The White City is the name given to the dense Bauhaus and International-Style cluster — UNESCO-recognised since 2003 as the largest concentration of 1930s modernist architecture in the world. The “white” refers to the pale plaster finish typical of the style, much of which has been restored in conservation work over the past two decades.
Visiting Rothschild and the White City
Hours: the boulevard is a public space, always open. The Bauhaus Center on Dizengoff Street (which runs interpretive exhibitions and audio-tour rentals) is open Sunday to Thursday 10:00–19:00, Friday 10:00–14:00, closed Saturday.
Getting there: the boulevard is in central Tel Aviv. Habima (the north end) is a ten-minute walk from Carmel Market. Allenby (the south end) is a five-minute walk from Carmel Market. The light-rail Rothschild station sits roughly midway.
Atmosphere: café-lined boulevard with juice stands and ice-cream kiosks at every other block. Mornings are quiet; lunch hours bring office workers to the café terraces; late evenings see bar trade at the south end near Allenby.
Top Things to See and Do
The Bauhaus Center
The Bauhaus Center on Dizengoff Street holds interpretive exhibits on the White City and rents self-guided audio tours that walk you through the key facades on Rothschild, Engel and Bialik. The shop sells the canonical books on Tel Aviv Bauhaus.
The Key Facades
The most photographed buildings include the Engel House at the corner of Rothschild and Mazeh (an iconic curved-corner Bauhaus apartment block), the Brown Hotel restoration at 25 Kalisher Street (a Bauhaus restoration done as a contemporary luxury hotel), and the Rothschild 16 (Beit Ben-Zion) facade. Walking the boulevard end-to-end with the Bauhaus Center self-guided audio tour points out a dozen others.
Bialik Street
Bialik Street branches west from Allenby and holds Bialik House (the restored home of the national poet Hayim Nahman Bialik), the Tel Aviv Museum of History (in the original City Hall building), and a tight cluster of Bauhaus facades. The street is short — fifteen minutes end-to-end — and pairs naturally with Rothschild.
Cafés and Juice Stands
Walking the boulevard slowly with multiple café stops is the local way to do Rothschild. Brown Bar at 25 Rothschild, Café Tola’at Sfarim near Habima, and Anita Gelato at the south end are standard stops.
Bauhaus Walking Tours
Guided tours run daily through the Bauhaus Center, plus several private operators.
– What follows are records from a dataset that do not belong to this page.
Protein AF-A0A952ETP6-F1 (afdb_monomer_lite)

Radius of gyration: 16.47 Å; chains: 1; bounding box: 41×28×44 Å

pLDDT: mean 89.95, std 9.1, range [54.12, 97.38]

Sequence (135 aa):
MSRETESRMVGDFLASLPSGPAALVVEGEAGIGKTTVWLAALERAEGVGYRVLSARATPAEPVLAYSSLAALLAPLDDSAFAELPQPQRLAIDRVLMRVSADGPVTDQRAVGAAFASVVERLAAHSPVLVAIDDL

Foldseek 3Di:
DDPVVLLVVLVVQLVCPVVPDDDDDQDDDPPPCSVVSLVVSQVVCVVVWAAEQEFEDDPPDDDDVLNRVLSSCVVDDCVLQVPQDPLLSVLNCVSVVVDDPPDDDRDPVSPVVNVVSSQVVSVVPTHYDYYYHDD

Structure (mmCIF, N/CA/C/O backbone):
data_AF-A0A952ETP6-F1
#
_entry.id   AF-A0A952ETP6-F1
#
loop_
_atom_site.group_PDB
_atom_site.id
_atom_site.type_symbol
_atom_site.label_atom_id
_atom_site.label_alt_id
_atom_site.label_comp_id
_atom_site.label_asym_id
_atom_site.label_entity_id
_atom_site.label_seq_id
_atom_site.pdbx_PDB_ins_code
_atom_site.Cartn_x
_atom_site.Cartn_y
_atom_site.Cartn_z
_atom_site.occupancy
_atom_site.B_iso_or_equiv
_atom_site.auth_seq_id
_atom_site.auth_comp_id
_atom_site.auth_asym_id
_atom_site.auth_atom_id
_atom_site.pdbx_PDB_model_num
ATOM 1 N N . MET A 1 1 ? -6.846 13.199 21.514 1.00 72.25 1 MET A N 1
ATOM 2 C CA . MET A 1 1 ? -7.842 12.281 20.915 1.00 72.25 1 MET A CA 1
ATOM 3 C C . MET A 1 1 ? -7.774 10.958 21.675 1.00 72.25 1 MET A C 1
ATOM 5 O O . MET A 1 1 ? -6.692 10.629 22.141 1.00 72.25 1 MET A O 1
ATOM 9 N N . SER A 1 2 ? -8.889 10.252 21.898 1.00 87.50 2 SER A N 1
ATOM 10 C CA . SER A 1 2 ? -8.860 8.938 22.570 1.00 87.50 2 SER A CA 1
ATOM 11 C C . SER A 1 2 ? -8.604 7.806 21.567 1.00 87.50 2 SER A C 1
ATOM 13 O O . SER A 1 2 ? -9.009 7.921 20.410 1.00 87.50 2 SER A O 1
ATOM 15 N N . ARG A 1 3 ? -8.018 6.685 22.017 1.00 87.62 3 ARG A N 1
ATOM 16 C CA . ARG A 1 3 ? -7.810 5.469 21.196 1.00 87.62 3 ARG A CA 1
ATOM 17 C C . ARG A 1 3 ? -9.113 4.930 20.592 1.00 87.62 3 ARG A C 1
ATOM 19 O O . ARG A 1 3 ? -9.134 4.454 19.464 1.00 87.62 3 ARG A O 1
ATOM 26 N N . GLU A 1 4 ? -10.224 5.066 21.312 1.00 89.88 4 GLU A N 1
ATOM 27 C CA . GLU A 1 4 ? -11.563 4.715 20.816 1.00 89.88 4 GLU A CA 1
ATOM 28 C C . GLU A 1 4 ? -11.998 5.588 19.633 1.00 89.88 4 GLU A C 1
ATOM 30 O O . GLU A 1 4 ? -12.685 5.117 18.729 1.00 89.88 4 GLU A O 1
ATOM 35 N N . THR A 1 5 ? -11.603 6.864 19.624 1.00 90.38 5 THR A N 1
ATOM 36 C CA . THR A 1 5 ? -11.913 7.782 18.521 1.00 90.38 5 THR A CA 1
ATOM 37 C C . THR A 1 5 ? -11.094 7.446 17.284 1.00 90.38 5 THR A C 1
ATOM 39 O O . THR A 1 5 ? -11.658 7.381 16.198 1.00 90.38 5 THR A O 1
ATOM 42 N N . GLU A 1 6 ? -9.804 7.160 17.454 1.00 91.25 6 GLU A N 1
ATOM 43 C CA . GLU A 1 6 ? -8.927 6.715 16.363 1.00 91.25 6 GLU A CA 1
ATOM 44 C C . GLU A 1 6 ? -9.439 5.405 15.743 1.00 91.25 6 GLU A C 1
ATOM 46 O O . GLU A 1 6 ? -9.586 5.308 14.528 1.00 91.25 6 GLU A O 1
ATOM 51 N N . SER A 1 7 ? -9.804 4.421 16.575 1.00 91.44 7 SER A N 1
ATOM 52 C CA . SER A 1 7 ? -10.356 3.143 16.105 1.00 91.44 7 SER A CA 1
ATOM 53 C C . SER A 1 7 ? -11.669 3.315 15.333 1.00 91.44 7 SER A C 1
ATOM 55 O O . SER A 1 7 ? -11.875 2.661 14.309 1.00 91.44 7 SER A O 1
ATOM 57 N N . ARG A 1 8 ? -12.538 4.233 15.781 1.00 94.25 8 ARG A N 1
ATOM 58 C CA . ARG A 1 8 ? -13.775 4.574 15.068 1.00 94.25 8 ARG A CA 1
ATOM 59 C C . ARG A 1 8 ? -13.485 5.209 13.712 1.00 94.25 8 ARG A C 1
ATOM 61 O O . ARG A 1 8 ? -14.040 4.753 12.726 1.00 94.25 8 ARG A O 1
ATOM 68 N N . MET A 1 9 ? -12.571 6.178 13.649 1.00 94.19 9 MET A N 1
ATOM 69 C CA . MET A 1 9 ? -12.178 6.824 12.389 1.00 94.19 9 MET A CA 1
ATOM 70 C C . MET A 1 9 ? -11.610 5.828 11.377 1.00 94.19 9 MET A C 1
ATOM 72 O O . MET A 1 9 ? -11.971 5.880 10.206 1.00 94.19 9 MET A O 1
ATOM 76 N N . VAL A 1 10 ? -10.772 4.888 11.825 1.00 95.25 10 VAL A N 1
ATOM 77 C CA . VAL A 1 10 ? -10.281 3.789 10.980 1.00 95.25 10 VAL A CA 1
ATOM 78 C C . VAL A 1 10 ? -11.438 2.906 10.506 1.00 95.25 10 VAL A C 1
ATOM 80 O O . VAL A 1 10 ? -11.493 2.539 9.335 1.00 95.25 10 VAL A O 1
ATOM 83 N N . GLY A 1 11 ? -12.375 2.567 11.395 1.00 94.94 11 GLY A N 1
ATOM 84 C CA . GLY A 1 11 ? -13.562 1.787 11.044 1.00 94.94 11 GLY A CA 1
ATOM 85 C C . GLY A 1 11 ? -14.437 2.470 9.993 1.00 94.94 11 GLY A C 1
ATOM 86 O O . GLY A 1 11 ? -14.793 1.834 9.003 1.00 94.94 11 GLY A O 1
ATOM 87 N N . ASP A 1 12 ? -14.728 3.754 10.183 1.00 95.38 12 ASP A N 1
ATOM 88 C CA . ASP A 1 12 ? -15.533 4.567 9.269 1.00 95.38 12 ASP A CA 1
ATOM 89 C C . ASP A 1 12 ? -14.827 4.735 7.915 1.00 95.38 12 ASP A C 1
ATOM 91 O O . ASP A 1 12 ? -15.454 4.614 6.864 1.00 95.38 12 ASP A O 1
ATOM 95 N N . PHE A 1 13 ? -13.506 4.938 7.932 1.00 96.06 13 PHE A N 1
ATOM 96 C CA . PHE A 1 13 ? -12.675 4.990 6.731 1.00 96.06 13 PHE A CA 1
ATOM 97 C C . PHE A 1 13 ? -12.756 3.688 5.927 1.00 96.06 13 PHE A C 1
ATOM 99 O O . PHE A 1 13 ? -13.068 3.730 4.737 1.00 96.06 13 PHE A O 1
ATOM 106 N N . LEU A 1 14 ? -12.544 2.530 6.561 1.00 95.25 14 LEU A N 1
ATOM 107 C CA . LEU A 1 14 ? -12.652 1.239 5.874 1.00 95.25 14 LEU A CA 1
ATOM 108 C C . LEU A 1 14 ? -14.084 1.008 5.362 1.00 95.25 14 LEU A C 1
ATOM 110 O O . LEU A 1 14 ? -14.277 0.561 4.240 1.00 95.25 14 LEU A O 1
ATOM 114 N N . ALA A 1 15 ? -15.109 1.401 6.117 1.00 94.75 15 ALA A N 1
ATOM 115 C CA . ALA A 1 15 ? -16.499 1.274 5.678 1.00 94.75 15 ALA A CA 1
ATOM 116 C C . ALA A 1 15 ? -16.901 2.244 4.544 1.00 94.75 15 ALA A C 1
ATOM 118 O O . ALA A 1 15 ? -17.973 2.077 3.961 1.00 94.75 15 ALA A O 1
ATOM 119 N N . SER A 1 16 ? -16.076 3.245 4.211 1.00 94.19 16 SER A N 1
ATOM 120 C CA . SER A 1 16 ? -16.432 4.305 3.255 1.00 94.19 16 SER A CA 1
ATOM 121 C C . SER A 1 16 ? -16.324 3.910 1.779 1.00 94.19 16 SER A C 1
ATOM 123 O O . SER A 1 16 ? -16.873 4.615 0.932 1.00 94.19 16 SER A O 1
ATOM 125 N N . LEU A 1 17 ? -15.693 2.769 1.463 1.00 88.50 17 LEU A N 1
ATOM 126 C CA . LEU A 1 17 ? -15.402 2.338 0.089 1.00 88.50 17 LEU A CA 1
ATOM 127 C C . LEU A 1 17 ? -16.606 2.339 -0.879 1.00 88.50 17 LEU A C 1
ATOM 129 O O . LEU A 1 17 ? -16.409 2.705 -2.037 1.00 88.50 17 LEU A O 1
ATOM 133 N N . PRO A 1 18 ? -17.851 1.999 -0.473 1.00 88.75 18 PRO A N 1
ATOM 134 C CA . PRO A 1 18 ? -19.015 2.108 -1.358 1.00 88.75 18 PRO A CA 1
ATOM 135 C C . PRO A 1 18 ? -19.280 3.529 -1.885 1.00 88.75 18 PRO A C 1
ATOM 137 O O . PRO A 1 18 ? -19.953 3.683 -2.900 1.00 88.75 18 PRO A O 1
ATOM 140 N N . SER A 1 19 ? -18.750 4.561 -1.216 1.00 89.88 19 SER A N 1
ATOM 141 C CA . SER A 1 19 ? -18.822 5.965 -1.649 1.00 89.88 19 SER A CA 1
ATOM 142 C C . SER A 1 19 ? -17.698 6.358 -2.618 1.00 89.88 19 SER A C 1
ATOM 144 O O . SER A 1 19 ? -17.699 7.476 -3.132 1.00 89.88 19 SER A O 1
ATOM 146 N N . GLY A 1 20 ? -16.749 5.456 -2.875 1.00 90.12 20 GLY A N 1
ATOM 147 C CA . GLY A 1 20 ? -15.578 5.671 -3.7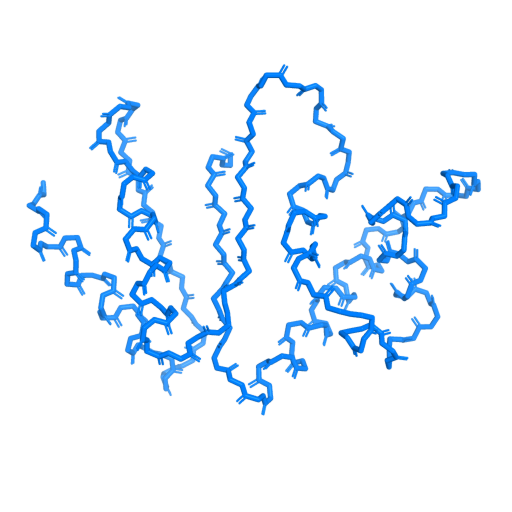19 1.00 90.12 20 GLY A CA 1
ATOM 148 C C . GLY A 1 20 ? -14.252 5.574 -2.953 1.00 90.12 20 GLY A C 1
ATOM 149 O O . GLY A 1 20 ? -14.234 5.269 -1.758 1.00 90.12 20 GLY A O 1
ATOM 150 N N . PRO A 1 21 ? -13.119 5.816 -3.640 1.00 90.81 21 PRO A N 1
ATOM 151 C CA . PRO A 1 21 ? -11.801 5.848 -3.016 1.00 90.81 21 PRO A CA 1
ATOM 152 C C . PRO A 1 21 ? -11.725 6.911 -1.916 1.00 90.81 21 PRO A C 1
ATOM 154 O O . PRO A 1 21 ? -12.200 8.033 -2.093 1.00 90.81 21 PRO A O 1
ATOM 157 N N . ALA A 1 22 ? -11.079 6.573 -0.805 1.00 94.50 22 ALA A N 1
ATOM 158 C CA . ALA A 1 22 ? -10.889 7.464 0.332 1.00 94.50 22 ALA A CA 1
ATOM 159 C C . ALA A 1 22 ? -9.430 7.439 0.797 1.00 94.50 22 ALA A C 1
ATOM 161 O O . ALA A 1 22 ? -8.682 6.508 0.494 1.00 94.50 22 ALA A O 1
ATOM 162 N N . ALA A 1 23 ? -9.042 8.444 1.579 1.00 94.50 23 ALA A N 1
ATOM 163 C CA . ALA A 1 23 ? -7.745 8.504 2.239 1.00 94.50 23 ALA A CA 1
ATOM 164 C C . ALA A 1 23 ? -7.924 8.869 3.715 1.00 94.50 23 ALA A C 1
ATOM 166 O O . ALA A 1 23 ? -8.767 9.698 4.059 1.00 94.50 23 ALA A O 1
ATOM 167 N N . LEU A 1 24 ? -7.105 8.263 4.572 1.00 94.62 24 LEU A N 1
ATOM 168 C CA . LEU A 1 24 ? -6.990 8.597 5.986 1.00 94.62 24 LEU A CA 1
ATOM 169 C C . LEU A 1 24 ? -5.542 8.989 6.266 1.00 94.62 24 LEU A C 1
ATOM 171 O O . LEU A 1 24 ? -4.624 8.230 5.963 1.00 94.62 24 LEU A O 1
ATOM 175 N N . VAL A 1 25 ? -5.350 10.164 6.860 1.00 94.38 25 VAL A N 1
ATOM 176 C CA . VAL A 1 25 ? -4.033 10.658 7.264 1.00 94.38 25 VAL A CA 1
ATOM 177 C C . VAL A 1 25 ? -3.951 10.630 8.786 1.00 94.38 25 VAL A C 1
ATOM 179 O O . VAL A 1 25 ? -4.828 11.154 9.472 1.00 94.38 25 VAL A O 1
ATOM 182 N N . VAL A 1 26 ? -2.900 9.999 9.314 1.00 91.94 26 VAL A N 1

A typical tour runs two hours, covers 15 to 20 key buildings, and explains the typology (strip windows, recessed balconies, white render) and the conservation effort.
Practical Tips
Wear sun protection — the boulevard is partially shaded but the side streets are exposed. Bring a water bottle — public taps run along the centre median. Combine with Bialik Street for a complete White City experience. Eat lunch at a boulevard café for the local rhythm. Photography hint — early morning and late afternoon catch the white plaster facades at their most photogenic; mid-day light flattens the depth.
Nearby Attractions
The boulevard sits centrally — within walking distance of almost everything in central Tel Aviv. Carmel Market is five minutes south of Allenby; the Tel Aviv Museum of Art is fifteen minutes north of Habima; Habima Theatre itself anchors the north end of the boulevard. Neve Tzedek is a fifteen-minute walk south-west. Frishman Beach is twelve minutes west. A morning on Rothschild followed by an afternoon on the beach is a standard Tel Aviv day-one rhythm for first-time visitors.
Why Visit
Rothschild Boulevard is the architectural and historical core of modern Tel Aviv. Walking it slowly with attention to the Bauhaus facades on the feeder streets gives you the city’s defining visual identity — the 1930s European modernism that the architects brought from Berlin and Dessau and adapted to Mediterranean light. The UNESCO designation is well-earned; an hour with a guide doubles the value of the walk.